There are 18 conformations of cyclodecane [29]. 13C NMR studies have shown that at a low-temperature BCB is the principal conformer [35]. At room temperature, cyclodecane exists as a mixture of a rather large number of conformations. The six lowest energy conformations are shown in Fig. 62 [27, 36].


Cycloundecane is the least studied medium ring and only a few studies of its conformations are available. There are 41 conformations of cycloundecane identified by MM2 method and 32 identified by MM3 [29]. The most stable conformations of cycloundecane are either triangular or quinquangular [31]. 13C NMR studies have shown that at a low temperature there is an equilibrium of two forms (Fig. 63) [37]. As the temperature increases other forms appear and, at a room temperature, cycloundecane is a mixture of several forms as indicated by its low melting point. Cycloundecane conformers cannot be described by the chair and boat nomenclature used for smaller rings and one has to use Dale nomenclature.
Fig. 63

Equilibrium of conformations of cycloundecane at a low temperature as determined by 13C NMR

Since there is no closed path on the diamond lattice for an odd-membered ring, the diamond lattice method cannot be used directly. However, one still can start with the nearest even-membered ring and either add or truncate one carbon atom to arrive at the desired odd-membered ring [31]. Thus, in the case of cycloundecane one can start with the diamond lattice-derived [2323] conformation of cyclodecane and add one carbon atom (shown in red) to arrive at the cycloundecane conformation [12323] (Fig. 64a), or start with diamond lattice-derived conformation [3333] of cyclododecane and remove one carbon atom (shown in red) to arrive at the cycloundecane conformation [335] (Fig. 64b). Among the numerous other conformations of cycloundecane the four represented in Fig. 65 are closest in energy to the lowest energy [12323] and [335] conformations [37]. An eleven-member ring is the largest one that exhibits transannular reactions. Larger rings do not and that is one reason why rings larger than eleven-member are classified as large rings.
Fig. 64

Generation of low energy conformations of cycloundecane starting with the diamond lattice-derived conformation of a cyclodecane and b cyclododecane

Fig. 65

Some additional low energy conformations of cycloundecane

Transannular reactions

The most interesting features of medium-sized rings are the phenomena of transannular interactions and the transannular reactions. Transannular interactions have been covered when dealing with each individual cycloalkane. In medium-sized rings, transannular reactions take place between atoms on opposite sides of the ring.

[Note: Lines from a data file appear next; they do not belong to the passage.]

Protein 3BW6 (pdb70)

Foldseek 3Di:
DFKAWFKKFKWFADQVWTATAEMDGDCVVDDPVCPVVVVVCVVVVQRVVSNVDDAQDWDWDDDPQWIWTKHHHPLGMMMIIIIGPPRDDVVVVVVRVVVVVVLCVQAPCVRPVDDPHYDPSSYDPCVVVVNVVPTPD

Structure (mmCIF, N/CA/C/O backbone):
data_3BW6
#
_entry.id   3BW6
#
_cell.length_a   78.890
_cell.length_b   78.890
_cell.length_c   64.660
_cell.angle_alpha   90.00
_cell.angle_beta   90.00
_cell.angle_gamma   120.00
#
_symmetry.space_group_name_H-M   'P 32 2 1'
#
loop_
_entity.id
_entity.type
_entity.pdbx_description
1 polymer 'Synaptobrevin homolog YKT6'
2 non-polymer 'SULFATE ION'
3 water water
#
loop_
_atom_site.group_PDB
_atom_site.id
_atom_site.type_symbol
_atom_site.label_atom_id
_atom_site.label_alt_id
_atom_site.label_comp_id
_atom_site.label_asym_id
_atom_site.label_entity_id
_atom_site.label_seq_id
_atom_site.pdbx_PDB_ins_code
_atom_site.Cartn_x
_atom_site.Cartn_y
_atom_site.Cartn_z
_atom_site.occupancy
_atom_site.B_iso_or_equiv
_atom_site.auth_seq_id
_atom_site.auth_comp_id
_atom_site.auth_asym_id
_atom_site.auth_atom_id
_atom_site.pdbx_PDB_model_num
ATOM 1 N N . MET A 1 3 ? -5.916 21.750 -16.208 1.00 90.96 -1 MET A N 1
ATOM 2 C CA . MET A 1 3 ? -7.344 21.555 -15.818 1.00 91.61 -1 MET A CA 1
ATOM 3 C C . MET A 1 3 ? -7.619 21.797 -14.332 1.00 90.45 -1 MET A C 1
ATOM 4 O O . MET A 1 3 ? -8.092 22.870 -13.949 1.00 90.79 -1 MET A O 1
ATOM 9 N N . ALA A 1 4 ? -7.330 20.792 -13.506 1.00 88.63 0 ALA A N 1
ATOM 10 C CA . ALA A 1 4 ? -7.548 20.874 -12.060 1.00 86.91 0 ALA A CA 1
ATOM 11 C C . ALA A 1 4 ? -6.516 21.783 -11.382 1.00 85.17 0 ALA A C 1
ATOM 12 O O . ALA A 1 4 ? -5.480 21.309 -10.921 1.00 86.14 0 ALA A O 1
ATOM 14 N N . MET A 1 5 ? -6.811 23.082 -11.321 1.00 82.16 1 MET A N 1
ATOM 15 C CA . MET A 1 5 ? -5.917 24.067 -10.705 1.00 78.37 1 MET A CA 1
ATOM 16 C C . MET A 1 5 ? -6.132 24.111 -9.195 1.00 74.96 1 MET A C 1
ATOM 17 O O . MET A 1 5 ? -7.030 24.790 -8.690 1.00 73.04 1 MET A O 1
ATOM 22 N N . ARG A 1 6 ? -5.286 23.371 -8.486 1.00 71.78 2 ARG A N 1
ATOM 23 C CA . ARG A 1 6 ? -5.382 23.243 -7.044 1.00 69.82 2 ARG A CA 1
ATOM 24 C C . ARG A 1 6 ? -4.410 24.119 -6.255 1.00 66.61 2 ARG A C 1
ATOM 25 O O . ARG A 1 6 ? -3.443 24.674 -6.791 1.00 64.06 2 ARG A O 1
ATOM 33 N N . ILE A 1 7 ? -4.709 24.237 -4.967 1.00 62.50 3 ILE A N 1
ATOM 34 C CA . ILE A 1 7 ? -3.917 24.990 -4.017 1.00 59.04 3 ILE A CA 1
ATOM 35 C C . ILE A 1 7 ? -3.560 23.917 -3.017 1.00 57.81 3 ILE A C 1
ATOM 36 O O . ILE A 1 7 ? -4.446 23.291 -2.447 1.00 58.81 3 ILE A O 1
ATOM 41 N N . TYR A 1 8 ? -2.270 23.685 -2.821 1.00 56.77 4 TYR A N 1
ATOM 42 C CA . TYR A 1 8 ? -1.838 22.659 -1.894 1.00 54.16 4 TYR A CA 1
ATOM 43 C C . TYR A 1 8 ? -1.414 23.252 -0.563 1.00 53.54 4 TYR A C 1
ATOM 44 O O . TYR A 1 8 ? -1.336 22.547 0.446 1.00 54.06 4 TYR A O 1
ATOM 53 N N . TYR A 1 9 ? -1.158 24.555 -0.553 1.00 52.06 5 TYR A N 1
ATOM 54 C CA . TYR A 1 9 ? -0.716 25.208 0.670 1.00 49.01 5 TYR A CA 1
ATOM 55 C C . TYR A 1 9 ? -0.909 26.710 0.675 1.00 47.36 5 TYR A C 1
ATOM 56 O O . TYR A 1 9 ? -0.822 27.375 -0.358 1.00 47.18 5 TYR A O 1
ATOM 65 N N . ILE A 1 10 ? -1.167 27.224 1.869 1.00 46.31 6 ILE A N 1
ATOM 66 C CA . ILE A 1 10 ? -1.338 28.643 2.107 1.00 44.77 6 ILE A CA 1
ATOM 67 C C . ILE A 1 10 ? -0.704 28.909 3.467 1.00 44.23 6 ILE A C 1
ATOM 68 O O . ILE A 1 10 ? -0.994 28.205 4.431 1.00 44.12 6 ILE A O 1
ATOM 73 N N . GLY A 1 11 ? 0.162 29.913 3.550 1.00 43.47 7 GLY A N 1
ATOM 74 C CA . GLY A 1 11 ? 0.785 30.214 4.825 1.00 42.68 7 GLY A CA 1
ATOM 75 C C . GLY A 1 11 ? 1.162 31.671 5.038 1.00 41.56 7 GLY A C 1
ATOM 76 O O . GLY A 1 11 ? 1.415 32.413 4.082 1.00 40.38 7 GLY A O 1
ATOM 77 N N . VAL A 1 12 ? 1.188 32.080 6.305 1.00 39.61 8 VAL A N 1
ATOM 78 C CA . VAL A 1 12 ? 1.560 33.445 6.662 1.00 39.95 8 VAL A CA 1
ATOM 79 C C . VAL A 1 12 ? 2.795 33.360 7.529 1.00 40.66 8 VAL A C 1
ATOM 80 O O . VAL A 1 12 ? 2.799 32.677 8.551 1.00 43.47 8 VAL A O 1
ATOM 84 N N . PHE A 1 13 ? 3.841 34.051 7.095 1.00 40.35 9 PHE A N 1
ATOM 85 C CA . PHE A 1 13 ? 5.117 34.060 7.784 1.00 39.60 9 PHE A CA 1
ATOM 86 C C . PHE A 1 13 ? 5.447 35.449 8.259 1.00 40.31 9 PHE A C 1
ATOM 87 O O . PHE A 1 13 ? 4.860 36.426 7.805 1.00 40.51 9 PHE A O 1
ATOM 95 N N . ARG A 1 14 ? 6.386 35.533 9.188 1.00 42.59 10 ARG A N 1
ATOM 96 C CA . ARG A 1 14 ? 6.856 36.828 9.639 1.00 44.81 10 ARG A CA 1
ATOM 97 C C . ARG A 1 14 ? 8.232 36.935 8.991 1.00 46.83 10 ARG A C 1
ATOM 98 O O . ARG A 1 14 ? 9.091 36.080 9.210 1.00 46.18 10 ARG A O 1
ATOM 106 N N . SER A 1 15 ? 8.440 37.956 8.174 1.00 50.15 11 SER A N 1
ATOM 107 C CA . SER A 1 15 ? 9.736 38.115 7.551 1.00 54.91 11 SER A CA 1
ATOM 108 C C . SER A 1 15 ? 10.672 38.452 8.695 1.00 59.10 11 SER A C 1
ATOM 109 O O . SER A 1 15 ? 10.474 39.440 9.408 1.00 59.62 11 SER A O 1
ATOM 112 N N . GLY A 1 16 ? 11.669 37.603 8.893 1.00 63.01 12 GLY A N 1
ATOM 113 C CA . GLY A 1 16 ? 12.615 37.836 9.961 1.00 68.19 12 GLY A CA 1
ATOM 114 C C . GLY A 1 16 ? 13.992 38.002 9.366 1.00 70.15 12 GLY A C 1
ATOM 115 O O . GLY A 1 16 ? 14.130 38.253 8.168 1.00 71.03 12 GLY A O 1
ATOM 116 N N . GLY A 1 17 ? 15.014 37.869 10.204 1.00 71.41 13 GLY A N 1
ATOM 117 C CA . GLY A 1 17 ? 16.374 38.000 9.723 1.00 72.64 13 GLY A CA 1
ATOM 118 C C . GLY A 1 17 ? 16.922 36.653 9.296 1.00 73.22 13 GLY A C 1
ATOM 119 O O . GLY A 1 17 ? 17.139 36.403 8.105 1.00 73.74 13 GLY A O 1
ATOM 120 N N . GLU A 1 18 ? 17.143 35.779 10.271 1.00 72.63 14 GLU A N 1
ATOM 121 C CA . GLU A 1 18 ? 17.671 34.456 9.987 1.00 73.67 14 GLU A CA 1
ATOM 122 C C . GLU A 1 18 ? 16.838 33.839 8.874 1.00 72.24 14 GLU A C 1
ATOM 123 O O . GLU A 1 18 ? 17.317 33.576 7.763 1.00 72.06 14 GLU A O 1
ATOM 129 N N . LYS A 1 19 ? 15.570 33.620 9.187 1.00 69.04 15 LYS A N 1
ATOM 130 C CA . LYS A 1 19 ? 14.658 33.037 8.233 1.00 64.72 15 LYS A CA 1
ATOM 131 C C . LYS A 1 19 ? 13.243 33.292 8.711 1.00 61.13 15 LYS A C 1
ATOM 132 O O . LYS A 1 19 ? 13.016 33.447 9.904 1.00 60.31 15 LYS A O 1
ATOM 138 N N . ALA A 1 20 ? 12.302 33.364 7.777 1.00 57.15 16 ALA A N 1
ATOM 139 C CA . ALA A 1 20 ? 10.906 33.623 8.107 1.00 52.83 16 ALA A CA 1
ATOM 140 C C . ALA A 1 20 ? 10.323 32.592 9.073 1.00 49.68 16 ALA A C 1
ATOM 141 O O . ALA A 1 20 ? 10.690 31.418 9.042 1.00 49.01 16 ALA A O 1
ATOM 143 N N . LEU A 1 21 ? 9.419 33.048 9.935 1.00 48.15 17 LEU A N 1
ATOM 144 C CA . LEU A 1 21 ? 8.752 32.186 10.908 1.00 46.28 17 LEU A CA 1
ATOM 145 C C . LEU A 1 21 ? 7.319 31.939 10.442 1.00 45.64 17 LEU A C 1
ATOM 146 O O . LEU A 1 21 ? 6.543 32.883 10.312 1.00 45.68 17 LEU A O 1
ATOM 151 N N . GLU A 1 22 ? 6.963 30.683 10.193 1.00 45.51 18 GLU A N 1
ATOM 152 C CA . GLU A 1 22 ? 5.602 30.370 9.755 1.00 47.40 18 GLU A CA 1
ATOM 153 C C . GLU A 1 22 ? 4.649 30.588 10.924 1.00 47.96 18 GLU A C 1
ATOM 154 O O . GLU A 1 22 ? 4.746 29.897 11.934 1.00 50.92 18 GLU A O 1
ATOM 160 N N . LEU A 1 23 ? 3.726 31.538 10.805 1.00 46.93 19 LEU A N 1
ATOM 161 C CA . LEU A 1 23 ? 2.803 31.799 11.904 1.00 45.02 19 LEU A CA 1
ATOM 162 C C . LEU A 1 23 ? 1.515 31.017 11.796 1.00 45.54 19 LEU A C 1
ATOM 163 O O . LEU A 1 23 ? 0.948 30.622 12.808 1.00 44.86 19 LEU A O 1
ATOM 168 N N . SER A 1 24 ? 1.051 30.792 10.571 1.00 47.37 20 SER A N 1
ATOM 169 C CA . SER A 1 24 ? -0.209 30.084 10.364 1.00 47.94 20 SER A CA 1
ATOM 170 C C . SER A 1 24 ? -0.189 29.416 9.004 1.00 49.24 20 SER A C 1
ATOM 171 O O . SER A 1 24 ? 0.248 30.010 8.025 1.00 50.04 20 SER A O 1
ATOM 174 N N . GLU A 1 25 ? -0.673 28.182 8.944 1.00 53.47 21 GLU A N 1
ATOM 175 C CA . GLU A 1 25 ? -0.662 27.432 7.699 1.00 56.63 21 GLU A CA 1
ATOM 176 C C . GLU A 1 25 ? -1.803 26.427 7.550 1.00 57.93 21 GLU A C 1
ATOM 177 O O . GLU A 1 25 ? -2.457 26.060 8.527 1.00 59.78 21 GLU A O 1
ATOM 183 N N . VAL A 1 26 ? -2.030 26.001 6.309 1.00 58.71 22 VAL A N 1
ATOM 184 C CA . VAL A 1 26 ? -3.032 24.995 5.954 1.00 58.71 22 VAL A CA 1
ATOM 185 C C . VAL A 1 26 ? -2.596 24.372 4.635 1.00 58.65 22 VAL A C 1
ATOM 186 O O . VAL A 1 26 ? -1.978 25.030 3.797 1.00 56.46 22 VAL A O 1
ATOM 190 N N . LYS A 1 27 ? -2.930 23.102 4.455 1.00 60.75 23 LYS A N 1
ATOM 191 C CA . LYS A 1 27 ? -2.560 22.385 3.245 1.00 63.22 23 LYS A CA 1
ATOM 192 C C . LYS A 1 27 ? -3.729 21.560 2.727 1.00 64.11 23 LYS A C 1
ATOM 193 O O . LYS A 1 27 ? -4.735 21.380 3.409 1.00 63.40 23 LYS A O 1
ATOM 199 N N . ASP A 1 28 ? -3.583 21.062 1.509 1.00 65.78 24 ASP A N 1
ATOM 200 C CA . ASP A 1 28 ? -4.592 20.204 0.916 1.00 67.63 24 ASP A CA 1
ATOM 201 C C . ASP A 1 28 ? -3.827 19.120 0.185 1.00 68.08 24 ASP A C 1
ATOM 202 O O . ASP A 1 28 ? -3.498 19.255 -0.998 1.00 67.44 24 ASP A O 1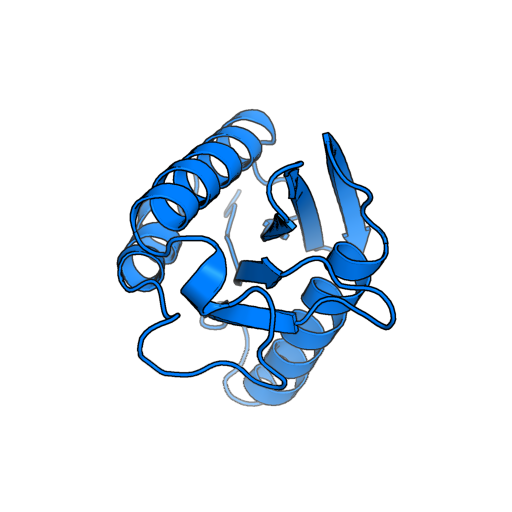
ATOM 207 N N . LEU A 1 29 ? -3.532 18.044 0.900 1.00 68.62 25 LEU A N 1
ATOM 208 C CA . LEU A 1 29 ? -2.788 16.951 0.305 1.00 71.01 25 LEU A CA 1
ATOM 209 C C . LEU A 1 29 ? -3.707 15.806 -0.138 1.00 72.81 25 LEU A C 1
ATOM 210 O O . LEU A 1 29 ? -3.252 14.682 -0.362 1.00 72.92 25 LEU A O 1
ATOM 215 N N . SER A 1 30 ? -4.997 16.107 -0.286 1.00 75.03 26 SER A N 1
ATOM 216 C CA . SER A 1 30 ? -5.987 15.111 -0.710 1.00 77.56 26 SER A CA 1
ATOM 217 C C . SER A 1 30 ? -5.813 14.747 -2.185 1.00 79.25 26 SER A C 1
ATOM 218 O O . SER A 1 30 ? -6.539 13.913 -2.726 1.00 79.52 26 SER A O 1
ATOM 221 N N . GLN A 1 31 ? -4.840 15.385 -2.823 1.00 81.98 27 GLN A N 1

A transannular reaction is any reaction that occurs across a ring. All cyclic compounds, except of course a three-membered ring, can undergo transannular reactions. Thus, even cyclobutane undergoes a transannular reaction (Fig. 66) [38]. Transannular reactions on larger rings are common and are frequently exploited in synthesis. An example is the transannular aldol reaction (Fig. 67) [39]. Asymmetric transannular reactions have been recently reviewed [40].
Fig. 66

A transannular reaction of cyclobutane ester to give the corresponding bicyclo[1.1.0]butane ester

Fig. 67

Some examples of transannular reactions

There is a specific type of transannular reactions that occur only in medium rings [41]. Such reactions do not occur in open-chain compounds or other rings. Most of them involve 1,5-hydrogen shift. An example is bromination of cyclooctene with N-bromoacetamide (NBA) in methanol (Fig. 68) [42]. Minor product, 1-bromo-2-methoxycyclooctene, was the result of the expected 1,2-addition to the double bond. Major products were the result of 1,5-hydride shift. Only in medium rings there is an intraannular hydrogen that is positioned for 1,5-hydride shift. Common rings underwent only the 1,2-addition reaction.
Fig. 68

Transannular reactions of cyclooctene

Large rings

Large rings are highly flexible. Properties of large rings resemble those of the corresponding open-chain compounds. As the rings get sufficiently large, they assume conformations of extended rectangles composed of two long parallel chains linked by two bridges of minimum length [43]. Disubstituted derivatives do not exhibit cistrans isomerism since the rotation about carbon–carbon bonds in larger rings is free and the individual carbon atoms can rotate without affecting the rest of the ring. The number of conformations increases rapidly with the increasing ring size. For even-membered rings the number of possible diamond lattice conformations also increases and all large rings have more than one diamond lattice conformation.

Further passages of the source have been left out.